## What to do
Only one stretch of the data is wanted: the line containing "ATOM 70 C CA", the line containing "ATOM 74 C CA", and every line between them, copied exactly.

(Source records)

━━━━━━━━

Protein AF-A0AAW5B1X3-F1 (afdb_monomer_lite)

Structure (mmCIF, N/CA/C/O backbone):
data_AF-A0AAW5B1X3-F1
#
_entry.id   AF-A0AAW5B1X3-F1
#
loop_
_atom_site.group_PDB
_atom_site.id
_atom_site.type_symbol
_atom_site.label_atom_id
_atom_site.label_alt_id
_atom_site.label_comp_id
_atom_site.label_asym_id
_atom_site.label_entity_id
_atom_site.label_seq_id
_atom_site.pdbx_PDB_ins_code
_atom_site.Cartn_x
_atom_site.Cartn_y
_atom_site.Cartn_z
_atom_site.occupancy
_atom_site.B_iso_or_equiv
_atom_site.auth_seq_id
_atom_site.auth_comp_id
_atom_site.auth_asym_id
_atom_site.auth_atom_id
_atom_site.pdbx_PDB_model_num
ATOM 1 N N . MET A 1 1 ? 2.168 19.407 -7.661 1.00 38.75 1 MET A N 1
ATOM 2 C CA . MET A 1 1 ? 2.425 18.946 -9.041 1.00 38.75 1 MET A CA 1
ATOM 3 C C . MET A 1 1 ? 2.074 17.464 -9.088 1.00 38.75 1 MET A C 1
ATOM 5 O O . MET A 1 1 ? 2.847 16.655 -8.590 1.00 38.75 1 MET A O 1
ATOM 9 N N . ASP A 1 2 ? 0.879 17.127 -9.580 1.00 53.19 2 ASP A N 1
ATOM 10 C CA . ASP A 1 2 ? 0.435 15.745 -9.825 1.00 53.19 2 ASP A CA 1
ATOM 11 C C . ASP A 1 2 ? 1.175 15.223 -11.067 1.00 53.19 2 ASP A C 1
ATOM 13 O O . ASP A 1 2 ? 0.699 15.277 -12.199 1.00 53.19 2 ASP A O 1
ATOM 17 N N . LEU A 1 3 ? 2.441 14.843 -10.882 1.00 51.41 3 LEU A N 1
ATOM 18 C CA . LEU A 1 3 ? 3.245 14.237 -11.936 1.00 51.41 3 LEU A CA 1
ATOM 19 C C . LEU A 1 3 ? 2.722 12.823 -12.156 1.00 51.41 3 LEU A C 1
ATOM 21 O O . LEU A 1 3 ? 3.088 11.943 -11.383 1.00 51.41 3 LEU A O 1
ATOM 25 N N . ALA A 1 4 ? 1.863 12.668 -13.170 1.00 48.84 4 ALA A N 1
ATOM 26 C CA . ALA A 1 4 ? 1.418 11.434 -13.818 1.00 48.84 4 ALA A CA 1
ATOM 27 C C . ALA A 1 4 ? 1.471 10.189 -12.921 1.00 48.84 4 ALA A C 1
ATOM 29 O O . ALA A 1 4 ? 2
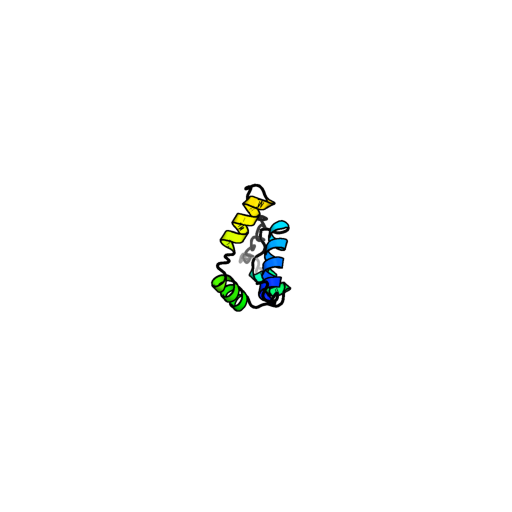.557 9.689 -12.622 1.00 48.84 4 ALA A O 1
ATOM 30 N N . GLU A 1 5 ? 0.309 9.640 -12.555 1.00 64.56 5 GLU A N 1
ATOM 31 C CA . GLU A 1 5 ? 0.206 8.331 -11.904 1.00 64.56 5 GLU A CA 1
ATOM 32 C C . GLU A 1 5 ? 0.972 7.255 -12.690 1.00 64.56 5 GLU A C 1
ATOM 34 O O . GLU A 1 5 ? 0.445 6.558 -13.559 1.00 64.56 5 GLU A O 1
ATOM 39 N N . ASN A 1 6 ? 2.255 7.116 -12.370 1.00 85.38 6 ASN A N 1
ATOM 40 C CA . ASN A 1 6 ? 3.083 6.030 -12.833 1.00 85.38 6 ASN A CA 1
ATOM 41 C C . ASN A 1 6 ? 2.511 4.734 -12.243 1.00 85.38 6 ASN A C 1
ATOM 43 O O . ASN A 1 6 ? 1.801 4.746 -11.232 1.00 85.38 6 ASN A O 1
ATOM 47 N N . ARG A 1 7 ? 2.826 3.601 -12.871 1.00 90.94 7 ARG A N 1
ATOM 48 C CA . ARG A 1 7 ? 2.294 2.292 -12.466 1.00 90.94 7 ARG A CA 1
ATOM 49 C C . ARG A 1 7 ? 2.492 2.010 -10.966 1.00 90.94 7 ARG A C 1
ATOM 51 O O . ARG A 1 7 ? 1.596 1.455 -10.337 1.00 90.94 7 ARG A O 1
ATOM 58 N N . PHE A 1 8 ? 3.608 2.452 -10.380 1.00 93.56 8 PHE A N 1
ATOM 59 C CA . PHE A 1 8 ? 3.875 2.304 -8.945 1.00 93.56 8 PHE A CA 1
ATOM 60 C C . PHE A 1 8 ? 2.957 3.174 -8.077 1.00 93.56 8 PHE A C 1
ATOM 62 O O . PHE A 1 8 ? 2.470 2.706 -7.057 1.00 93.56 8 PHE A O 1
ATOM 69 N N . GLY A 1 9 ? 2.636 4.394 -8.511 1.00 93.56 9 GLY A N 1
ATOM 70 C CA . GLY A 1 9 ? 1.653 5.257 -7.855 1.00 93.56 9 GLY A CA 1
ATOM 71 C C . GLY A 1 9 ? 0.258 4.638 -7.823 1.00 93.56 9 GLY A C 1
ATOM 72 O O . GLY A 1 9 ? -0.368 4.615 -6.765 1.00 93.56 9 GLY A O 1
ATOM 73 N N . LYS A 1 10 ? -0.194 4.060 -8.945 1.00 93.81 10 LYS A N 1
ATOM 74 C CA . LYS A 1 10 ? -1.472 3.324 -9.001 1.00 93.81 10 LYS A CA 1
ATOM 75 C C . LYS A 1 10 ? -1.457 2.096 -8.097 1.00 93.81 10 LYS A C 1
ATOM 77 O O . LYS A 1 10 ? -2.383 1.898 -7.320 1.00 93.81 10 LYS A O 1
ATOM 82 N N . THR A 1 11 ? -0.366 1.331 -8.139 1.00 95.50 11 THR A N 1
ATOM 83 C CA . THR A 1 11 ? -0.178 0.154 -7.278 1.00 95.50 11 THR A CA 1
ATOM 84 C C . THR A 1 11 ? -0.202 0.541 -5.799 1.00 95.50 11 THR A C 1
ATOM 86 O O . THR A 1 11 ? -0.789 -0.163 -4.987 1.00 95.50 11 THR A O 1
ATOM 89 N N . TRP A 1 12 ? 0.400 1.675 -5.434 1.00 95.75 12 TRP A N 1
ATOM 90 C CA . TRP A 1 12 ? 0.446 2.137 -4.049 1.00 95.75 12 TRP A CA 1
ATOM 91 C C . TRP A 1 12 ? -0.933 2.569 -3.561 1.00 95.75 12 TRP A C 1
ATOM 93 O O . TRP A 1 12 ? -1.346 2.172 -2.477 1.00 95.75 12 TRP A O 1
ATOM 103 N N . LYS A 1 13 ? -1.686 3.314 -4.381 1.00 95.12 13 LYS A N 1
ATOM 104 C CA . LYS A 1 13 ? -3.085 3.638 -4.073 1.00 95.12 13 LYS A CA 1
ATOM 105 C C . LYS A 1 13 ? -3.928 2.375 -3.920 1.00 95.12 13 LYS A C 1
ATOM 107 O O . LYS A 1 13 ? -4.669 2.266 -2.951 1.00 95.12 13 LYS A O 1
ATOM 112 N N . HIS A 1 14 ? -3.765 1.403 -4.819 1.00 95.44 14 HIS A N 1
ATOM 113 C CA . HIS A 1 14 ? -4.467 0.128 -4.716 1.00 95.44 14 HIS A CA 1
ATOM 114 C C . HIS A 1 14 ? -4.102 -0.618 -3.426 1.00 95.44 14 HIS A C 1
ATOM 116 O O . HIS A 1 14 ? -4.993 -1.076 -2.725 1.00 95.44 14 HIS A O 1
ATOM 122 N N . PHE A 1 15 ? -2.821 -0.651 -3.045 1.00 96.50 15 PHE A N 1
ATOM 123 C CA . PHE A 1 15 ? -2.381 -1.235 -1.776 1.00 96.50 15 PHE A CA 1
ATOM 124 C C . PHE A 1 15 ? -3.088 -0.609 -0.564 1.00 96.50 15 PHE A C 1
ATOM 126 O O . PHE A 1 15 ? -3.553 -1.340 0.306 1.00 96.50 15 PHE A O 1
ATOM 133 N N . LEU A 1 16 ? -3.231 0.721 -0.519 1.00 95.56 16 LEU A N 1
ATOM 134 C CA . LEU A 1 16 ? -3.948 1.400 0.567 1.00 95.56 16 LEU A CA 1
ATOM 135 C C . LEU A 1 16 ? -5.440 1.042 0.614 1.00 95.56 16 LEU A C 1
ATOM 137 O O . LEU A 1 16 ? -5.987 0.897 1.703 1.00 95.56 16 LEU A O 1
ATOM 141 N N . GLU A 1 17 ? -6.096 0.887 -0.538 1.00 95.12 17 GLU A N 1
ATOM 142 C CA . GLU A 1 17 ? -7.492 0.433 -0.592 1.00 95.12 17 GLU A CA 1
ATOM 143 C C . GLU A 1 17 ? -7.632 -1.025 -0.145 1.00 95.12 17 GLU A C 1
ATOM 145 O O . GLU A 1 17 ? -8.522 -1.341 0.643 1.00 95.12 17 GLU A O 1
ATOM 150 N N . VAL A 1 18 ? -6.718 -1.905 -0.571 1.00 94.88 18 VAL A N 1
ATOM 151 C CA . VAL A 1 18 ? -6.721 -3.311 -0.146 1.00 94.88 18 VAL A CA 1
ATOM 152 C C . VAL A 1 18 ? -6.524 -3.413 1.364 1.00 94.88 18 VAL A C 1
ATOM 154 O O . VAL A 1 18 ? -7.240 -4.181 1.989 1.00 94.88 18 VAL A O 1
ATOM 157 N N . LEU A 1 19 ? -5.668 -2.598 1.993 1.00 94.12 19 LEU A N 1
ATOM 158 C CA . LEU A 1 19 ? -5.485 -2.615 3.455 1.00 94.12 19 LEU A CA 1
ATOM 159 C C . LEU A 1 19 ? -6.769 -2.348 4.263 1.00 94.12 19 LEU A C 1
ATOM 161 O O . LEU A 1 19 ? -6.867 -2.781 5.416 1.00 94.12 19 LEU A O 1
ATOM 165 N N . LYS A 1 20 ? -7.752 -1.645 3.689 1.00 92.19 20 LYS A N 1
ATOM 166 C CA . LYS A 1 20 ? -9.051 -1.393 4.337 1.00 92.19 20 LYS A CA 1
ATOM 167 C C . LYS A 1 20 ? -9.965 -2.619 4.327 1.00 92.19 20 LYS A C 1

━━━━━━━━

## Response box
ATOM 70 C CA . GLY A 1 9 ? 1.653 5.257 -7.855 1.00 93.56 9 GLY A CA 1
ATOM 71 C C . GLY A 1 9 ? 0.258 4.638 -7.823 1.00 93.56 9 GLY A C 1
ATOM 72 O O . GLY A 1 9 ? -0.368 4.615 -6.765 1.00 93.56 9 GLY A O 1
ATOM 73 N N . LYS A 1 10 ? -0.194 4.060 -8.945 1.00 93.81 10 LYS A N 1
ATOM 74 C CA . LYS A 1 10 ? -1.472 3.324 -9.001 1.00 93.81 10 LYS A CA 1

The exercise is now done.